◆ **Required work**
Your reply should be a single number, the count of lines in the records that contain the string "range".

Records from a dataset
▬▬▬▬▬▬▬▬▬▬

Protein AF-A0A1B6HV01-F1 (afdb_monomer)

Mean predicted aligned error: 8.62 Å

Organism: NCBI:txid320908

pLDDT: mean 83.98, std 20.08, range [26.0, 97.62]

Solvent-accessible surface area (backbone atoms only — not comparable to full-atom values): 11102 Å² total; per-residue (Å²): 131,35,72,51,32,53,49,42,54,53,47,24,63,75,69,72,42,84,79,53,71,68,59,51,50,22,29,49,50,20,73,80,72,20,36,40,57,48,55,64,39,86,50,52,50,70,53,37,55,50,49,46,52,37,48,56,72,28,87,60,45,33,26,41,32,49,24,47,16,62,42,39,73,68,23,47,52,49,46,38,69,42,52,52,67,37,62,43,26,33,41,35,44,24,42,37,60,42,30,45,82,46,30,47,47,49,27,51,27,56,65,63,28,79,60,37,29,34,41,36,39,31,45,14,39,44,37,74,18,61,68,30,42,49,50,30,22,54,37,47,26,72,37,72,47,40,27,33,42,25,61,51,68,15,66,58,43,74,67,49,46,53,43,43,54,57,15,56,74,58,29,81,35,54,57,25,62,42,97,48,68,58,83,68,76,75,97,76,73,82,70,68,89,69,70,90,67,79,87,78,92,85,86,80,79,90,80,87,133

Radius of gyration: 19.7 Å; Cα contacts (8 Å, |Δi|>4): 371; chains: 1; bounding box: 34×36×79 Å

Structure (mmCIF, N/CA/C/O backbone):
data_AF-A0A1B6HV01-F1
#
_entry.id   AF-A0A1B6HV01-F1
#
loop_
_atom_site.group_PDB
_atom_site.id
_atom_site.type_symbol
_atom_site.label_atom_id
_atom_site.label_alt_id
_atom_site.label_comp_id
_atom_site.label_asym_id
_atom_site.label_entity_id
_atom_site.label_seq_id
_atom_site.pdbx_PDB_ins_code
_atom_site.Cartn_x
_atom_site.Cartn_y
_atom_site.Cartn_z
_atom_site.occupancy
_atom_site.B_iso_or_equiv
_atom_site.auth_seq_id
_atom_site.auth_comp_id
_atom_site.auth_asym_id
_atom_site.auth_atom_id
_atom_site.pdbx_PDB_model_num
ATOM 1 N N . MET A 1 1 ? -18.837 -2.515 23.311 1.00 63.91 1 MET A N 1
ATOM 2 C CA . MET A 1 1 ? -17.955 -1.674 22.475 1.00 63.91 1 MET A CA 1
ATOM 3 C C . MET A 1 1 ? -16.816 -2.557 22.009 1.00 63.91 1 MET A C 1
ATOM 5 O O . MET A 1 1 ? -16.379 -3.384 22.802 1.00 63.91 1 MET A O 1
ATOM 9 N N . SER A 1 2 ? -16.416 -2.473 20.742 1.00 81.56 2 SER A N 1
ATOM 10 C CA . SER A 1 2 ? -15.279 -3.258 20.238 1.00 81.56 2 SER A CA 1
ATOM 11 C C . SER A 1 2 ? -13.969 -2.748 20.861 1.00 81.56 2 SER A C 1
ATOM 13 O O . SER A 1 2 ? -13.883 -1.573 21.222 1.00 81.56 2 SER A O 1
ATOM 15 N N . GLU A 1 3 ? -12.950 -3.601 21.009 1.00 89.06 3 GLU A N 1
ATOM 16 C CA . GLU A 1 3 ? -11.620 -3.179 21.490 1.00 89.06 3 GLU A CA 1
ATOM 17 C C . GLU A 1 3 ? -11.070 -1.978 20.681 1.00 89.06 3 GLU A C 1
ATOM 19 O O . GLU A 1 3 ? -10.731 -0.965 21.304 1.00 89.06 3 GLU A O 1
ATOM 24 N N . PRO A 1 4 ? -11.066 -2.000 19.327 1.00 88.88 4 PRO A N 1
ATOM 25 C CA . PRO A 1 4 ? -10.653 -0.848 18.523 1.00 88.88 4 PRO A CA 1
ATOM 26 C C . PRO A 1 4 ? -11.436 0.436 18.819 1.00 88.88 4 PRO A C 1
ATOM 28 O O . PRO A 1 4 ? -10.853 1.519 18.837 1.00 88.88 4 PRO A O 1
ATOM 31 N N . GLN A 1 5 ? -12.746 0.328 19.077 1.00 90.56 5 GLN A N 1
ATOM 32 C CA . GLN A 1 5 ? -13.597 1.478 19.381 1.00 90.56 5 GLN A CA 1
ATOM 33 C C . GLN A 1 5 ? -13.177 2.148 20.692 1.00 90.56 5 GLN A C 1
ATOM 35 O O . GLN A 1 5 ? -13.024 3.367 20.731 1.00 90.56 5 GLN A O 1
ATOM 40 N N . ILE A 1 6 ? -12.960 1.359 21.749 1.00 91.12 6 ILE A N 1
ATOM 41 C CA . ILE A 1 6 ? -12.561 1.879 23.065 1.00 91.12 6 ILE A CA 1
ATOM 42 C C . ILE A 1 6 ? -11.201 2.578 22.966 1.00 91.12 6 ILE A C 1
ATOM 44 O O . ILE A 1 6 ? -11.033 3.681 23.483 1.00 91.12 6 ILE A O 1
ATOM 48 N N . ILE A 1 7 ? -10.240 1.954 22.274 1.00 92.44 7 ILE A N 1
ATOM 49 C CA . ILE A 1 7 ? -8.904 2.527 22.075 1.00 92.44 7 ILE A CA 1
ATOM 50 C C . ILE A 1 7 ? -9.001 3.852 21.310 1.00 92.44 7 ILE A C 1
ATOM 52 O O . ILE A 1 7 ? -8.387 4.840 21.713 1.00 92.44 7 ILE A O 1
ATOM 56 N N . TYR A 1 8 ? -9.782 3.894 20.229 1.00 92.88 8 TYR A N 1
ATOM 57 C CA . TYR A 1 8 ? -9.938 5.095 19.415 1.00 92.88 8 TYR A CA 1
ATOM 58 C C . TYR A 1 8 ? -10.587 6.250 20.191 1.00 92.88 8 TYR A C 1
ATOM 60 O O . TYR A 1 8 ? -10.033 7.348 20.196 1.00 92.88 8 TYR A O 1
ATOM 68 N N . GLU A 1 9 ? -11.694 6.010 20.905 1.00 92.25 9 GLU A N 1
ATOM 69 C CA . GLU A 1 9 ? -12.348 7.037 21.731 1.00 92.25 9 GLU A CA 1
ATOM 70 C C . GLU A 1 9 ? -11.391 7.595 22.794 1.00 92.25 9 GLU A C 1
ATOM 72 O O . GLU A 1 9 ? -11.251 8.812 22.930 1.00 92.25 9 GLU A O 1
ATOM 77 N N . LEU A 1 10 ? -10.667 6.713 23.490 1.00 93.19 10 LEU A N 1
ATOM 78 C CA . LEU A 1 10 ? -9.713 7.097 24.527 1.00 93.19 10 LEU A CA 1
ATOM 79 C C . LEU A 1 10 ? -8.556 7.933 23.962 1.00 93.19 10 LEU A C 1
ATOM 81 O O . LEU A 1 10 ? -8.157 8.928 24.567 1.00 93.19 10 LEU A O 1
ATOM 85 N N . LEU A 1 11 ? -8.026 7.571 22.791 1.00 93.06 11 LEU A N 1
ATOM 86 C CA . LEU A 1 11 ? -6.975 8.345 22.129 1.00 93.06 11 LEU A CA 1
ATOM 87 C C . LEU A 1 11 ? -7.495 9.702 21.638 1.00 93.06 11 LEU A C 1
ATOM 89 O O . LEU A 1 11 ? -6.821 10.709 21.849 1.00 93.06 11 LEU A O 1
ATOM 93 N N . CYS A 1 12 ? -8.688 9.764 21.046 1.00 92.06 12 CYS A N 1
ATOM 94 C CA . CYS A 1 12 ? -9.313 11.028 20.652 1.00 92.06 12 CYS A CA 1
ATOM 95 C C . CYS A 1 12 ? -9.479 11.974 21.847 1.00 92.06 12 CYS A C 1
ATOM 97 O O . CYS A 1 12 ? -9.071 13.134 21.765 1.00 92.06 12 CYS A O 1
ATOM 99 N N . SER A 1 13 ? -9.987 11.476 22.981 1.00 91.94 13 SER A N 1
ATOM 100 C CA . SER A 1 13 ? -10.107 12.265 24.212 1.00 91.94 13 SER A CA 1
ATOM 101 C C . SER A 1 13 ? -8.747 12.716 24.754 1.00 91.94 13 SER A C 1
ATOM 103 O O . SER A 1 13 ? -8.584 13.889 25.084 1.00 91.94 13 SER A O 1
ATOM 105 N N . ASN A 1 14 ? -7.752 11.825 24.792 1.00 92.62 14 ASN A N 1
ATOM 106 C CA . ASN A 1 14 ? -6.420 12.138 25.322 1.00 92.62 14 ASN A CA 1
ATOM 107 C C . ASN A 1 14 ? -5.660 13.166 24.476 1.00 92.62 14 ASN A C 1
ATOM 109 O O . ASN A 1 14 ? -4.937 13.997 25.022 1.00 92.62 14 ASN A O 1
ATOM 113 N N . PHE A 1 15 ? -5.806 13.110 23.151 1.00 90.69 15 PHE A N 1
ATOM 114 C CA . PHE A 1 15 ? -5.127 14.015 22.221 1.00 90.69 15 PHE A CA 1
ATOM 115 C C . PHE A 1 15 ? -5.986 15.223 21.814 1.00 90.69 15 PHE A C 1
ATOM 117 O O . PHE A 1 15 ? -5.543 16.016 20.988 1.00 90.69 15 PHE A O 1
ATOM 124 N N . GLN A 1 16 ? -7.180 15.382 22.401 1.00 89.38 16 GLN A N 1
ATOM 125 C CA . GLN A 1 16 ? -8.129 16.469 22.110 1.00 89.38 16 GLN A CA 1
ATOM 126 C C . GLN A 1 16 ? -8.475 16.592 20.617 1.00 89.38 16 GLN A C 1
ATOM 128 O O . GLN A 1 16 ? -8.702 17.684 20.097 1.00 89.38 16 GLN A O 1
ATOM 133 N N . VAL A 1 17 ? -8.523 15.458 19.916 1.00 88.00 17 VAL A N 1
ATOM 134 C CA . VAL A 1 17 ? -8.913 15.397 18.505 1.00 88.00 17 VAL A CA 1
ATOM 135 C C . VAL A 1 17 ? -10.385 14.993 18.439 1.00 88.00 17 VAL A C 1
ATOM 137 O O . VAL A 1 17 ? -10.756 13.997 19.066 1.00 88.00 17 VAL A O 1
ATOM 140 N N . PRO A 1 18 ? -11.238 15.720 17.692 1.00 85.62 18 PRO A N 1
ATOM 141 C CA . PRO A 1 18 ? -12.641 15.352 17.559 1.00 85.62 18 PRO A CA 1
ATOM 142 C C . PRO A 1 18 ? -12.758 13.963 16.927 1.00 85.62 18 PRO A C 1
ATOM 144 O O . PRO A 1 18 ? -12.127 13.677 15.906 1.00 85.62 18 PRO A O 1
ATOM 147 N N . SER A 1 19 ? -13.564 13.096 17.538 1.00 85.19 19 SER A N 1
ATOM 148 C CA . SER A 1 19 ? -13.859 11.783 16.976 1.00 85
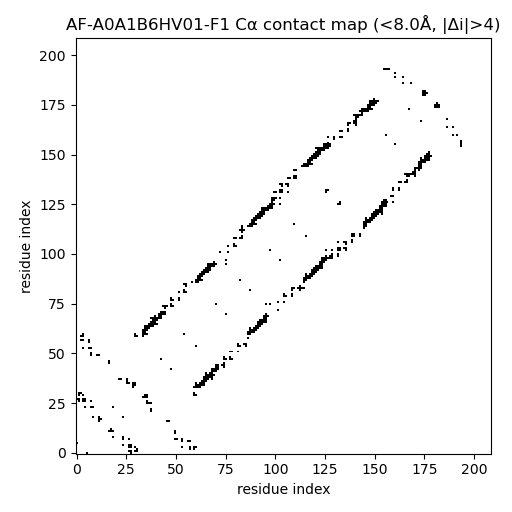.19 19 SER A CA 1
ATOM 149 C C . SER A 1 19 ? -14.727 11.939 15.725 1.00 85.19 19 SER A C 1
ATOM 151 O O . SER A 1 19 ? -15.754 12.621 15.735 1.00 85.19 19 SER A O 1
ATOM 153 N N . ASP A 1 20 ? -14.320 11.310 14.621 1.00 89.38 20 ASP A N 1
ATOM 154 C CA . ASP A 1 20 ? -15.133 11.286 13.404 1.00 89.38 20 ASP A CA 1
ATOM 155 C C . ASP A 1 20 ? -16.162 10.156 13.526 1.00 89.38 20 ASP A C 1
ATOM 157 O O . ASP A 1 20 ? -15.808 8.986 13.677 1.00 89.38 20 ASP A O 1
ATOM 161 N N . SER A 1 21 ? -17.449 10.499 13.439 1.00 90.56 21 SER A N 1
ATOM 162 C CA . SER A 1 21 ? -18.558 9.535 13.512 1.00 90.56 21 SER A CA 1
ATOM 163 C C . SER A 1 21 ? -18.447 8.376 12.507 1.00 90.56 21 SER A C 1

▬▬▬▬▬▬▬▬▬▬

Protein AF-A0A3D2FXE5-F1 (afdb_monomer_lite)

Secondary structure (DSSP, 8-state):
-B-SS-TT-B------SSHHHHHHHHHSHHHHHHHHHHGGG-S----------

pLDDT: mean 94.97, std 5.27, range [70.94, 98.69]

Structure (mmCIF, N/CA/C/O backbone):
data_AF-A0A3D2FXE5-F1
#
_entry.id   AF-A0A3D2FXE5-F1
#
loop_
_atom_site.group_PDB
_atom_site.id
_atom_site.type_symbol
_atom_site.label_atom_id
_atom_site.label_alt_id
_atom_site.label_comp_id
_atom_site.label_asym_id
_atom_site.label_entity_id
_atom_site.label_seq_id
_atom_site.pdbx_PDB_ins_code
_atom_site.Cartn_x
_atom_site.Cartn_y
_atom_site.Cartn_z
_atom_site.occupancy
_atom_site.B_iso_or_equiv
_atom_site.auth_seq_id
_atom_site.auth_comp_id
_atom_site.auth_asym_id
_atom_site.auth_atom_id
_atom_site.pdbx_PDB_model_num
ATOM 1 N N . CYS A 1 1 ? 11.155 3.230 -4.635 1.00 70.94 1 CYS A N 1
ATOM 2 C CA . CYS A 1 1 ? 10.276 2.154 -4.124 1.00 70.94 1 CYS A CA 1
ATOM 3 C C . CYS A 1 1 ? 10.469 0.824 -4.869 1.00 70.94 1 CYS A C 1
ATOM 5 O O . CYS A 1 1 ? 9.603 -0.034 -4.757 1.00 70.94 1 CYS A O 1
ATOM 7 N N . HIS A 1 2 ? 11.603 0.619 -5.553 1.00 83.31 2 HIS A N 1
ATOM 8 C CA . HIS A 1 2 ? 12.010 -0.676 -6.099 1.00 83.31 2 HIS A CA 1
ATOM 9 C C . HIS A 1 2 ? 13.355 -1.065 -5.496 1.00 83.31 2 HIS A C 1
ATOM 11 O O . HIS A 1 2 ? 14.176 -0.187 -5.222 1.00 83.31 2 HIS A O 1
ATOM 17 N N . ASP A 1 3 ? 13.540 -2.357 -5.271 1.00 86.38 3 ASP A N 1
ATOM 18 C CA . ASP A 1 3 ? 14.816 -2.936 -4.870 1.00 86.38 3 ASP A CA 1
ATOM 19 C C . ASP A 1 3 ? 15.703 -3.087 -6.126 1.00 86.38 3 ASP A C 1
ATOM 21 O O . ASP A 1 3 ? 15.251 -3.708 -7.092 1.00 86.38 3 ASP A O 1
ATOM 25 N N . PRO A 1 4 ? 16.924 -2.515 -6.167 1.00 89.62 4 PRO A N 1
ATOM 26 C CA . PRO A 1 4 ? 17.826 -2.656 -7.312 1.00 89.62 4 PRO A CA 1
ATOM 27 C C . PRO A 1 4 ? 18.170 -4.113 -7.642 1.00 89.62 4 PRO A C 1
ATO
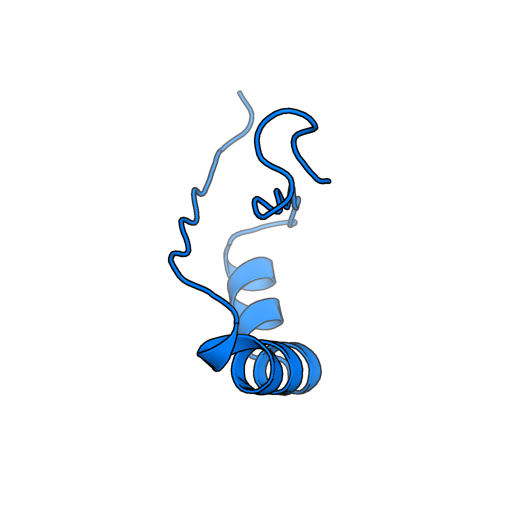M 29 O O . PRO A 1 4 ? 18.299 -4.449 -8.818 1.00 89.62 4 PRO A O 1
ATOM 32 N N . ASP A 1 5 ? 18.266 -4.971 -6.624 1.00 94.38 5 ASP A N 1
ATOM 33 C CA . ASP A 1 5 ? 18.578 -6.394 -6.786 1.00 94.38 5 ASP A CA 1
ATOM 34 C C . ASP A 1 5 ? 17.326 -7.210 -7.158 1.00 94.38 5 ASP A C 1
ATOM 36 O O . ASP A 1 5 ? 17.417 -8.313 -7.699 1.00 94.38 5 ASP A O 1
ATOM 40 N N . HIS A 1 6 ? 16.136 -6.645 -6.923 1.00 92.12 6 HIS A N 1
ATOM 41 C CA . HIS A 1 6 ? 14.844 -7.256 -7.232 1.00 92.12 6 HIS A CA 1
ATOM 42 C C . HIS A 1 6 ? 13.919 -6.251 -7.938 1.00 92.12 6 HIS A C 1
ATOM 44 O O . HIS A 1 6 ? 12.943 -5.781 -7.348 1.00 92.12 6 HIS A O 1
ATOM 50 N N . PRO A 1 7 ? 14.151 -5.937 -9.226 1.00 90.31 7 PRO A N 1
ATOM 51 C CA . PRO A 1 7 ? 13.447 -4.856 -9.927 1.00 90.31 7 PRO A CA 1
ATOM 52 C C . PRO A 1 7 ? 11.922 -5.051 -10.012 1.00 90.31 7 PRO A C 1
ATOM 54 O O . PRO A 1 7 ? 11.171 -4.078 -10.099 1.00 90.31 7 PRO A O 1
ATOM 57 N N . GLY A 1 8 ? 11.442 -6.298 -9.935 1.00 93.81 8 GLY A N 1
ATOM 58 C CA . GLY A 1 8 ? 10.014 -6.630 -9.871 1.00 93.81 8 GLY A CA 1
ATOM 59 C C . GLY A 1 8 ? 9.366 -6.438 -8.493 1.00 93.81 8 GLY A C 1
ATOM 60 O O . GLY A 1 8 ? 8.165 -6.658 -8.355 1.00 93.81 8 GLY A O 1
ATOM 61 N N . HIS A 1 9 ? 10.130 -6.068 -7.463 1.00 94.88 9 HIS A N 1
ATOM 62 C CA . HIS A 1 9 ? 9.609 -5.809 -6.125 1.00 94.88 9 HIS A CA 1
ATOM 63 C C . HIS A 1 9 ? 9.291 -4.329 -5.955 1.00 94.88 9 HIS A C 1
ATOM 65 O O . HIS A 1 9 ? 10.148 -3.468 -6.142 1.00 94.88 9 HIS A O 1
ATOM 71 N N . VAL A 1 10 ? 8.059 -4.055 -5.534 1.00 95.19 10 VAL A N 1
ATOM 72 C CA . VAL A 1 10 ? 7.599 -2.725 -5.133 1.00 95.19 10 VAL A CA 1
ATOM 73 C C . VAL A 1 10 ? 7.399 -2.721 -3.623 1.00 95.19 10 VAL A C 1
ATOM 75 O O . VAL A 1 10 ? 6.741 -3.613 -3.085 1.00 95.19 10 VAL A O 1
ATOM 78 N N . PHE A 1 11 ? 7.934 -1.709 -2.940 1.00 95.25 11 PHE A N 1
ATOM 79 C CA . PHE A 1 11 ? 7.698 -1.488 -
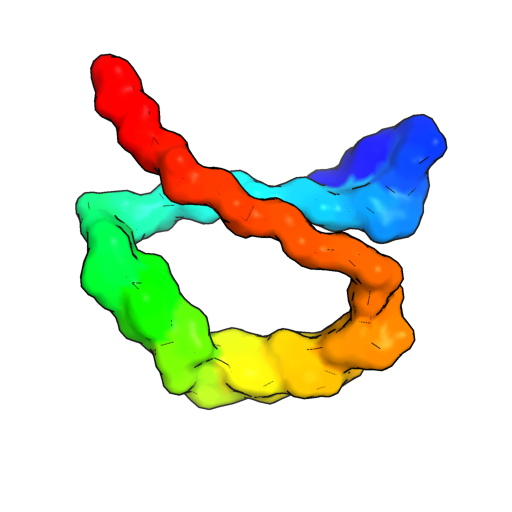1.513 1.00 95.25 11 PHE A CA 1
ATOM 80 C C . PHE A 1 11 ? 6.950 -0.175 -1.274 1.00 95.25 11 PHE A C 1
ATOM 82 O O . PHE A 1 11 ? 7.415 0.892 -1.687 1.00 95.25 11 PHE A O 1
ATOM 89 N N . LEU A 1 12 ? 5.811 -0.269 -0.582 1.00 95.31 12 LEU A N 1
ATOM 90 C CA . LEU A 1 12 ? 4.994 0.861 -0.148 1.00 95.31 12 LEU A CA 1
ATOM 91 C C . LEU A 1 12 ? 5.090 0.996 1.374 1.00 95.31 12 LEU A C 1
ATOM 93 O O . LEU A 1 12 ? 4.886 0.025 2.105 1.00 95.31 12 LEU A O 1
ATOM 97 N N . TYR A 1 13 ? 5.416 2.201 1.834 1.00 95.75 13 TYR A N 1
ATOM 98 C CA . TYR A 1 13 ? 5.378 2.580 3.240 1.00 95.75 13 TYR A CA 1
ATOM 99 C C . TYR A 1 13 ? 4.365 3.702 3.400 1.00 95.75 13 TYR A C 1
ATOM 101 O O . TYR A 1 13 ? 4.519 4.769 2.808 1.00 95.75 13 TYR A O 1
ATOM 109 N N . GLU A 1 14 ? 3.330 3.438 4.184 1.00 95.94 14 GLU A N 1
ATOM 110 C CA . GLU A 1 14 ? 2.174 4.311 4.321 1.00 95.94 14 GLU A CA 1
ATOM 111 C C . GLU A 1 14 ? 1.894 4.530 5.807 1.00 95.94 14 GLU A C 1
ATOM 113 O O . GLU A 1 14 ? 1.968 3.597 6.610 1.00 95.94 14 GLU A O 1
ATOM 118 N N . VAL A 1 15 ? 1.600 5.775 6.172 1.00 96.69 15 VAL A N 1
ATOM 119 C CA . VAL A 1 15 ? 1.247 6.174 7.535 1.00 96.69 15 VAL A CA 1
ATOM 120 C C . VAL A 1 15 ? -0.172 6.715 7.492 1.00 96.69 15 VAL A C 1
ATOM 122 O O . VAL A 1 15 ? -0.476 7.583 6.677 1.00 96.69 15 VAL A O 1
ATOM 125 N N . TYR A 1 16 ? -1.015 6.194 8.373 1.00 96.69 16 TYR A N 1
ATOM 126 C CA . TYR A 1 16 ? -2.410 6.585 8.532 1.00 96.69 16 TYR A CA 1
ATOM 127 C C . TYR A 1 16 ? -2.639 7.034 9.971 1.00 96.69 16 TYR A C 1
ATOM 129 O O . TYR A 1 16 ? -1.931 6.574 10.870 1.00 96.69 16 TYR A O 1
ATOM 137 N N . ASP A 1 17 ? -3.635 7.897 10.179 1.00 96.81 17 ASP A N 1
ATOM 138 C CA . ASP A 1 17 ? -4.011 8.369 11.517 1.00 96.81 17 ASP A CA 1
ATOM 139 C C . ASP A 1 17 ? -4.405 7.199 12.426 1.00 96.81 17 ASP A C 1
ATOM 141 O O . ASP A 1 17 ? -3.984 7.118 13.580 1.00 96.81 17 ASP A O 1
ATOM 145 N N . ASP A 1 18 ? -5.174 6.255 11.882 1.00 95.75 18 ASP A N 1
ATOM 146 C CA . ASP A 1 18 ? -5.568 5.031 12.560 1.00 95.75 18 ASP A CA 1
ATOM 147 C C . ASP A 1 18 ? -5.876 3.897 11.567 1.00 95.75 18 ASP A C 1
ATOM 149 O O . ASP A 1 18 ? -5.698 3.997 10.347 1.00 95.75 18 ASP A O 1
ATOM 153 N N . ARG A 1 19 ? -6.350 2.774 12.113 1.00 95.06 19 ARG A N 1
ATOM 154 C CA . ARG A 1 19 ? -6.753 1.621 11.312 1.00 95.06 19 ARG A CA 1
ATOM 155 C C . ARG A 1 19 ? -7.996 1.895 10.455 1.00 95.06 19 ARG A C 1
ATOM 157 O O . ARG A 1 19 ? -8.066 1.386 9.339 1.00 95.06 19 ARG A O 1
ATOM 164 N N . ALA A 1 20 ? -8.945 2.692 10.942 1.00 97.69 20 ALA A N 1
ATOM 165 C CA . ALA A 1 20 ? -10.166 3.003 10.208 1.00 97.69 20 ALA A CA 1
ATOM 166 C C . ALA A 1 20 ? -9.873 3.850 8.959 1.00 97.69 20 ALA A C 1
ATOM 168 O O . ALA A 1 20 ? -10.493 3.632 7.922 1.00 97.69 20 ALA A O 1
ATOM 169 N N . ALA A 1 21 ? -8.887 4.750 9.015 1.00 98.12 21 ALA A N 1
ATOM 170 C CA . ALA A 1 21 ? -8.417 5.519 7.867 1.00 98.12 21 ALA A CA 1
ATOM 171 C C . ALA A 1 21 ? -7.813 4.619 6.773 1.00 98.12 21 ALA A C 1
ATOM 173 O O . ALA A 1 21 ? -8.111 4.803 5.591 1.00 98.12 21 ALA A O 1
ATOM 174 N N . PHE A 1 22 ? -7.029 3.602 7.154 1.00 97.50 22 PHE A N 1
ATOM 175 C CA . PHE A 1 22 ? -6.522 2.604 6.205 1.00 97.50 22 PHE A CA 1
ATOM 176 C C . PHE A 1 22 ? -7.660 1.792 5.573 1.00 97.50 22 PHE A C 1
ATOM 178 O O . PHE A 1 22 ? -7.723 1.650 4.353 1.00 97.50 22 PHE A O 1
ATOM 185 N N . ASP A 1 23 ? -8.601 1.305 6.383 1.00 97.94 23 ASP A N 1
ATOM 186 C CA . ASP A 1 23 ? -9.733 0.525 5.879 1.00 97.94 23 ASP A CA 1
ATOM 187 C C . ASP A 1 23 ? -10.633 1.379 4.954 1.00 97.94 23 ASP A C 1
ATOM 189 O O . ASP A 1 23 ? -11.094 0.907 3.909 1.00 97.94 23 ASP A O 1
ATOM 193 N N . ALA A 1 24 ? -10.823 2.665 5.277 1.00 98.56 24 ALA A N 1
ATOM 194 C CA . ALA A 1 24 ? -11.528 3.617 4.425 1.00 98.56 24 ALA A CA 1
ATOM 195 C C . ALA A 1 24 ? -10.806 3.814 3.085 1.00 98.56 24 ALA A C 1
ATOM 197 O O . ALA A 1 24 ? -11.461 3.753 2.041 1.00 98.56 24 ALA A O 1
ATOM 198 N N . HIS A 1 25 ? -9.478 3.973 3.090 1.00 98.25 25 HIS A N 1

▬▬▬▬▬▬▬▬▬▬

◆ **Final answer**
2